# Telecom pieces



## jays_computers (May 12, 2015)

Been hanging on to these wanted to show everybody. They came off some Northern Telecom equipment. Looks like something is in there too bad I only have a few of them.


----------



## acpeacemaker (May 12, 2015)

I remember this chip well. As I and several others might have a little infatuation with it. http://goldrefiningforum.com/phpBB3/viewtopic.php?f=34&t=12269&p=121009#p121009


----------



## scrappappy (Dec 8, 2015)

I'm somewhat familiar with these working in the Telecom Industry. They seem to be NorTel DS1 Line Cards probably from the 1970-1990's. DS1 being basically the same as T1. Much of this stuff is working its way into scrap yards with the Ethernet conversions that almost all Telecom Carrier's have been going through for the last decade or so. it saddens me to say it but floor space has become infinitely more valuable than gold in Telecom equipment rooms so I'd imagine we'll see a lot more of this coming to market.


----------



## akgold (Dec 11, 2015)

I have several thousand of these. Removed them from cell site equipment. They were in the site monitor units. Each control rack had one. Sometimes two. Mine are currently in barrels getting ready to ship to smelter. That generation of cell gear was an absolute gold mine. I processed about 8000 channels of it. Been working on it for several years and still have more to process. Took out about 20 tons of aluminum and 10 tons of copper (that is a very low estimate) in just the first couple of years. 16000+ Bendix connectors with lots of gold and silver. About 12000 gold plated boards out of the TX and RX. The amps also had a lot of PMs. For the last week I have been processing edge connectors that have a lot of gold. I will be glad to see the end of the stuff. It is a bit boring to do the same thing over and over 16000 times. This was ATT's statewide cell system in Alaska. And compared to systems in the lower 48 and elsewhere it was a small system. I have heard of systems that were a 100 times larger and I have always wondered where all that stuff went. The system I am working on was at least $60 to $100 million when installed. After all this is shipped off I will be retired. I will have to. I can't use my hands anymore! They are worn out.


----------



## akgold (Dec 13, 2015)

OK. After some cogitation I realized I had made an incorrect statement in my earlier post. Most of these small readouts were actually in the TX and RX units in the cell gear but they were also in the site monitors. I realized I had way too many for them to be only in the monitors. I found a couple of pictures (not real good ones but will give you a idea) of some stacks of the gear they came from. They are the distinctive brown Nortel gear. When I took on the project little did I know how big the job was going to be. I had a private moving company showing up every couple of days with 10,000 to 30,000 pounds and unloading it in my yard. My parking lot was filled with several hundred 7 ft racks of the stuff. All I could see was aluminum, copper, gold, and silver. Somehow the amount of work it has taken to liberate all the non-ferrous and PMs escaped me at the time. But it was a job that occupied me and a couple of others for several years. There are opportunities like this all over if one was to pursue them. For me it was just word of mouth and showing some enthusiasm to the providers. And it did not cost a thing. They were happy to have someone take care of the stuff for them. One caveat though, the newer gear does not contain the levels of PMs and non-ferrous that this generation of gear had but it can still be lucrative. 

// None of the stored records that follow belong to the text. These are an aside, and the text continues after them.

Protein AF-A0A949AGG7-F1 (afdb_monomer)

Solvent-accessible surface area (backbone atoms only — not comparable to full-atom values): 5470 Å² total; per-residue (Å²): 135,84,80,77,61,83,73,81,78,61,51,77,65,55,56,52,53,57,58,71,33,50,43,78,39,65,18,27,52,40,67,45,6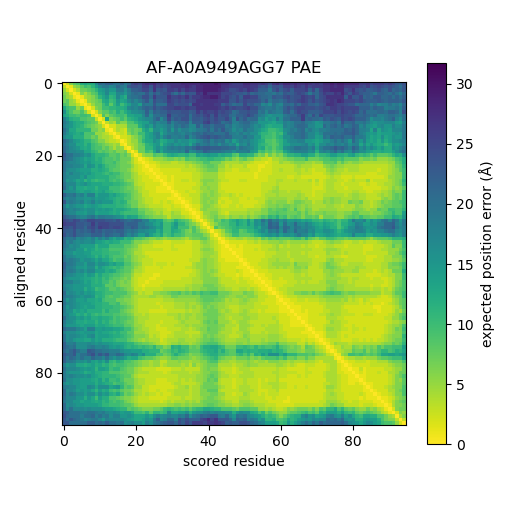7,11,33,42,83,78,54,94,41,100,81,38,50,14,91,74,38,67,46,65,14,38,32,81,42,50,61,65,59,42,70,23,77,91,38,72,35,45,5,34,33,87,98,48,92,46,56,19,73,94,34,60,15,40,12,38,35,44,70,89,68,90,121

Secondary structure (DSSP, 8-state):
-----GGGG--HHHHHHHHHTEEEEE-TTTTTSSB-SS-SSTTPBPTTTTTSSEEEEESSEEE-TTTTTS-B-TTSSSB-TTTTTSSEEETT---

Sequence (95 aa):
MARVPKWKNISSKELKEIKKNNVEIKCAFCKGTGKDPFGLSRLSDCPICHGKGVAEVKKPYEKCKACNGTGVYIRSHLYCWPCRGKGVVPKGSQK

Structure (mmCIF, N/CA/C/O backbone):
data_AF-A0A949AGG7-F1
#
_entry.id   AF-A0A949AGG7-F1
#
loop_
_atom_site.group_PDB
_atom_site.id
_atom_site.type_symbol
_atom_site.label_atom_id
_atom_site.label_alt_id
_atom_site.label_comp_id
_atom_site.label_asym_id
_atom_site.label_entity_id
_atom_site.label_seq_id
_atom_site.pdbx_PDB_ins_code
_atom_site.Cartn_x
_atom_site.Cartn_y
_atom_site.Cartn_z
_atom_site.occupancy
_atom_site.B_iso_or_equiv
_atom_site.auth_seq_id
_atom_site.auth_comp_id
_atom_site.auth_asym_id
_atom_site.auth_atom_id
_atom_site.pdbx_PDB_model_num
ATOM 1 N N . MET A 1 1 ? 7.904 35.731 15.221 1.00 44.72 1 MET A N 1
ATOM 2 C CA . MET A 1 1 ? 7.155 34.771 16.069 1.00 44.72 1 MET A CA 1
ATOM 3 C C . MET A 1 1 ? 7.217 33.394 15.416 1.00 44.72 1 MET A C 1
ATOM 5 O O . MET A 1 1 ? 6.620 33.207 14.362 1.00 44.72 1 MET A O 1
ATOM 9 N N . ALA A 1 2 ? 7.996 32.453 15.960 1.00 55.88 2 ALA A N 1
ATOM 10 C CA . ALA A 1 2 ? 8.091 31.104 15.399 1.00 55.88 2 ALA A CA 1
ATOM 11 C C . ALA A 1 2 ? 6.779 30.348 15.660 1.00 55.88 2 ALA A C 1
ATOM 13 O O . ALA A 1 2 ? 6.381 30.182 16.812 1.00 55.88 2 ALA A O 1
ATOM 14 N N . ARG A 1 3 ? 6.090 29.901 14.603 1.00 58.16 3 ARG A N 1
ATOM 15 C CA . ARG A 1 3 ? 4.937 29.001 14.737 1.00 58.16 3 ARG A CA 1
ATOM 16 C C . ARG A 1 3 ? 5.419 27.716 15.400 1.00 58.16 3 ARG A C 1
ATOM 18 O O . ARG A 1 3 ? 6.101 26.911 14.770 1.00 58.16 3 ARG A O 1
ATOM 25 N N . VAL A 1 4 ? 5.078 27.539 16.673 1.00 58.12 4 VAL A N 1
ATOM 26 C CA . VAL A 1 4 ? 5.331 26.292 17.391 1.00 58.12 4 VAL A CA 1
ATOM 27 C C . VAL A 1 4 ? 4.636 25.173 16.612 1.00 58.12 4 VAL A C 1
ATOM 29 O O . VAL A 1 4 ? 3.432 25.266 16.354 1.00 58.12 4 VAL A O 1
ATOM 32 N N . PRO A 1 5 ? 5.363 24.135 16.173 1.00 59.34 5 PRO A N 1
ATOM 33 C CA . PRO A 1 5 ? 4.747 23.068 15.415 1.00 59.34 5 PRO A CA 1
ATOM 34 C C . PRO A 1 5 ? 3.765 22.305 16.314 1.00 59.34 5 PRO A C 1
ATOM 36 O O . PRO A 1 5 ? 4.066 22.007 17.470 1.00 59.34 5 PRO A O 1
ATOM 39 N N . LYS A 1 6 ? 2.581 21.992 15.766 1.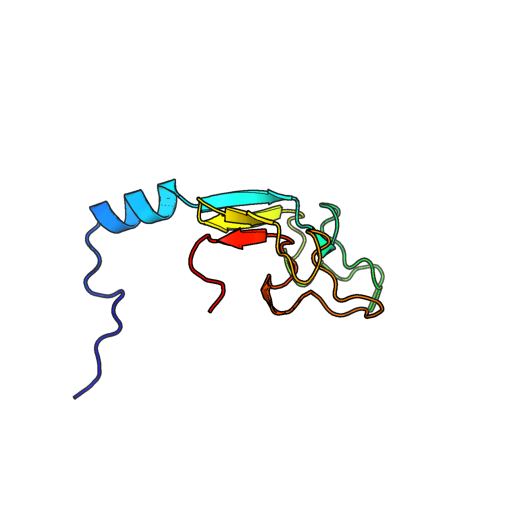00 57.84 6 LYS A N 1
ATOM 40 C CA . LYS A 1 6 ? 1.396 21.448 16.465 1.00 57.84 6 LYS A CA 1
ATOM 41 C C . LYS A 1 6 ? 1.678 20.195 17.323 1.00 57.84 6 LYS A C 1
ATOM 43 O O . LYS A 1 6 ? 0.868 19.853 18.173 1.00 57.84 6 LYS A O 1
ATOM 48 N N . TRP A 1 7 ? 2.825 19.537 17.137 1.00 55.56 7 TRP A N 1
ATOM 49 C CA . TRP A 1 7 ? 3.253 18.368 17.903 1.00 55.56 7 TRP A CA 1
ATOM 50 C C . TRP A 1 7 ? 3.855 18.653 19.288 1.00 55.56 7 TRP A C 1
ATOM 52 O O . TRP A 1 7 ? 3.900 17.739 20.106 1.00 55.56 7 TRP A O 1
ATOM 62 N N . LYS A 1 8 ? 4.278 19.889 19.598 1.00 57.12 8 LYS A N 1
ATOM 63 C CA . LYS A 1 8 ? 4.871 20.224 20.914 1.00 57.12 8 LYS A CA 1
ATOM 64 C C . LYS A 1 8 ? 3.869 20.297 22.077 1.00 57.12 8 LYS A C 1
ATOM 66 O O . LYS A 1 8 ? 4.305 20.309 23.219 1.00 57.12 8 LYS A O 1
ATOM 71 N N . ASN A 1 9 ? 2.563 20.294 21.799 1.00 58.88 9 ASN A N 1
ATOM 72 C CA . ASN A 1 9 ? 1.498 20.374 22.812 1.00 58.88 9 ASN A CA 1
ATOM 73 C C . ASN A 1 9 ? 0.638 19.099 22.880 1.00 58.88 9 ASN A C 1
ATOM 75 O O . ASN A 1 9 ? -0.493 19.145 23.357 1.00 58.88 9 ASN A O 1
ATOM 79 N N . ILE A 1 10 ? 1.131 17.969 22.362 1.00 63.22 10 ILE A N 1
ATOM 80 C CA . ILE A 1 10 ? 0.362 16.721 22.344 1.00 63.22 10 ILE A CA 1
ATOM 81 C C . ILE A 1 10 ? 0.524 16.019 23.693 1.00 63.22 10 ILE A C 1
ATOM 83 O O . ILE A 1 10 ? 1.621 15.600 24.064 1.00 63.22 10 ILE A O 1
ATOM 87 N N . SER A 1 11 ? -0.587 15.884 24.418 1.00 67.06 11 SER A N 1
ATOM 88 C CA . SER A 1 11 ? -0.650 15.168 25.691 1.00 67.06 11 SER A CA 1
ATOM 89 C C . SER A 1 11 ? -0.207 13.711 25.527 1.00 67.06 11 SER A C 1
ATOM 91 O O . SER A 1 11 ? -0.492 13.051 24.525 1.00 67.06 11 SER A O 1
ATOM 93 N N . SER A 1 12 ? 0.449 13.156 26.544 1.00 65.38 12 SER A N 1
ATOM 94 C CA . SER 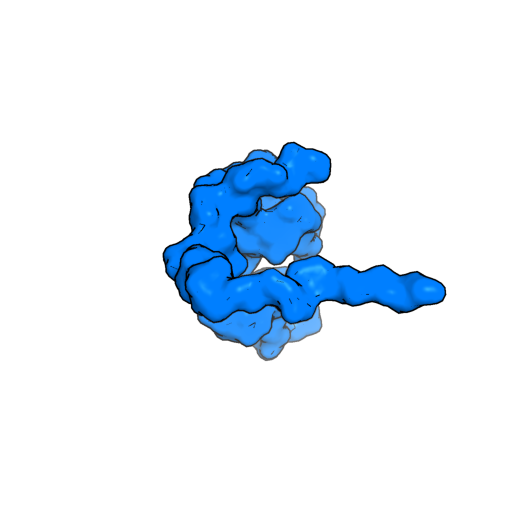A 1 12 ? 0.892 11.756 26.574 1.00 65.38 12 SER A CA 1
ATOM 95 C C . SER A 1 12 ? -0.258 10.744 26.404 1.00 65.38 12 SER A C 1
ATOM 97 O O . SER A 1 12 ? -0.016 9.609 25.982 1.00 65.38 12 SER A O 1
ATOM 99 N N . LYS A 1 13 ? -1.514 11.150 26.649 1.00 61.59 13 LYS A N 1
ATOM 100 C CA . LYS A 1 13 ? -2.726 10.373 26.321 1.00 61.59 13 LYS A CA 1
ATOM 101 C C . LYS A 1 13 ? -3.025 10.342 24.814 1.00 61.59 13 LYS A C 1
ATOM 103 O O . LYS A 1 13 ? -3.262 9.263 24.276 1.00 61.59 13 LYS A O 1
ATOM 108 N N . GLU A 1 14 ? -2.910 11.472 24.116 1.00 64.25 14 GLU A N 1
ATOM 109 C CA . GLU A 1 14 ? -3.102 11.545 22.658 1.00 64.25 14 GLU A CA 1
ATOM 110 C C . GLU A 1 14 ? -2.046 10.733 21.900 1.00 64.25 14 GLU A C 1
ATOM 112 O O . GLU A 1 14 ? -2.377 10.037 20.942 1.00 64.25 14 GLU A O 1
ATOM 117 N N . LEU A 1 15 ? -0.787 10.726 22.355 1.00 64.25 15 LEU A N 1
ATOM 118 C CA . LEU A 1 15 ? 0.249 9.874 21.754 1.00 64.25 15 LEU A CA 1
ATOM 119 C C . LEU A 1 15 ? -0.088 8.379 21.869 1.00 64.25 15 LEU A C 1
ATOM 121 O O . LEU A 1 15 ? 0.157 7.625 20.924 1.00 64.25 15 LEU A O 1
ATOM 125 N N . LYS A 1 16 ? -0.684 7.943 22.989 1.00 61.47 16 LYS A N 1
ATOM 126 C CA . LYS A 1 16 ? -1.144 6.555 23.175 1.00 61.47 16 LYS A CA 1
ATOM 127 C C . LYS A 1 16 ? -2.308 6.207 22.243 1.00 61.47 16 LYS A C 1
ATOM 129 O O . LYS A 1 16 ? -2.311 5.120 21.667 1.00 61.47 16 LYS A O 1
ATOM 134 N N . GLU A 1 17 ? -3.253 7.119 22.035 1.00 61.66 17 GLU A N 1
ATOM 135 C CA . GLU A 1 17 ? -4.364 6.915 21.094 1.00 61.66 17 GLU A CA 1
ATOM 136 C C . GLU A 1 17 ? -3.925 6.935 19.625 1.00 61.66 17 GLU A C 1
ATOM 138 O O . GLU A 1 17 ? -4.397 6.120 18.831 1.00 61.66 17 GLU A O 1
ATOM 143 N N . ILE A 1 18 ? -2.975 7.794 19.246 1.00 63.72 18 ILE A N 1
ATOM 144 C CA . ILE A 1 18 ? -2.404 7.803 17.890 1.00 63.72 18 ILE A CA 1
ATOM 145 C C . ILE A 1 18 ? -1.698 6.470 17.607 1.00 63.72 18 ILE A C 1
ATOM 147 O O . ILE A 1 18 ? -1.912 5.884 16.545 1.00 63.72 18 ILE A O 1
ATOM 151 N N . LYS A 1 19 ? -0.926 5.945 18.572 1.00 60.97 19 LYS A N 1
ATOM 152 C CA . LYS A 1 19 ? -0.257 4.638 18.452 1.00 60.97 19 LYS A CA 1
ATOM 153 C C . LYS A 1 19 ? -1.247 3.478 18.343 1.00 60.97 19 LYS A C 1
ATOM 155 O O . LYS A 1 19 ? -1.024 2.573 17.549 1.00 60.97 19 LYS A O 1
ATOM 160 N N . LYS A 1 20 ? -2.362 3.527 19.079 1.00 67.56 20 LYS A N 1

The units that the readouts came from are the ones in the stack in the lower left of the first picture. It shows the cast aluminum cases that had been stripped of the boards (2 gold plated boards in each plus some readouts and some smaller boards).
The other pictures show just some of the gear from the same system and some of the silver plated wire pile. The second picture shows just the front of the pile. It was actually 30 ft long and 8 ft wide. 
Also that stack of stripped out cases outside represents about one day of work from a couple of months of doing them. They were seemingly endless. The stacks of other units to the right of them in the picture are the amplifiers for each channel. They weighed about 10 pounds of aluminum each and had quite a bit of gold on the boards and connectors. Unfortunately each PA board had approx. 50 screws holding it in. Almost all small T6 torx screws. But near 8000 of them at 10 pounds each did pretty well at the scrap yard.
Plus the TX and RX cases weighed about 6 pounds of AL each. 
I estimate we have removed around 4 million screws now in taking this stuff apart.

I am sure there is still some of this stuff laying around down there in the lower 48 just waiting for some enterprising person to scoop it up.


----------



## scrappappy (Jan 29, 2016)

akgold said:


> When I took on the project little did I know how big the job was going to be. I had a private moving company showing up every couple of days with 10,000 to 30,000 pounds and unloading it in my yard. My parking lot was filled with several hundred 7 ft racks of the stuff. All I could see was aluminum, copper, gold, and silver. Somehow the amount of work it has taken to liberate all the non-ferrous and PMs escaped me at the time. But it was a job that occupied me and a couple of others for several years. There are opportunities like this all over if one was to pursue them. For me it was just word of mouth and showing some enthusiasm to the providers. And it did not cost a thing. They were happy to have someone take care of the stuff for them. One caveat though, the newer gear does not contain the levels of PMs and non-ferrous that this generation of gear had but it can still be lucrative.



Thanks for the info, AK. You make some really good points about obtaining telecom gear at no charge. Before I became interested in PMs, I worked on a project to decommission one of the old Nortel switches and there was an agreement with someone to haul away all of the old gear. No money exchanged between either party. The company I worked for was just happy to have the equipment gone. There was probably close to a hundred of the 7ft racks of the brown Nortel gear (DMS switch). The gear was from the old 2G wireless service, the first digital cell phones. It was probably very lucrative for the gentlemen that hauled it away. I wish I had known more about PM recovery at that time.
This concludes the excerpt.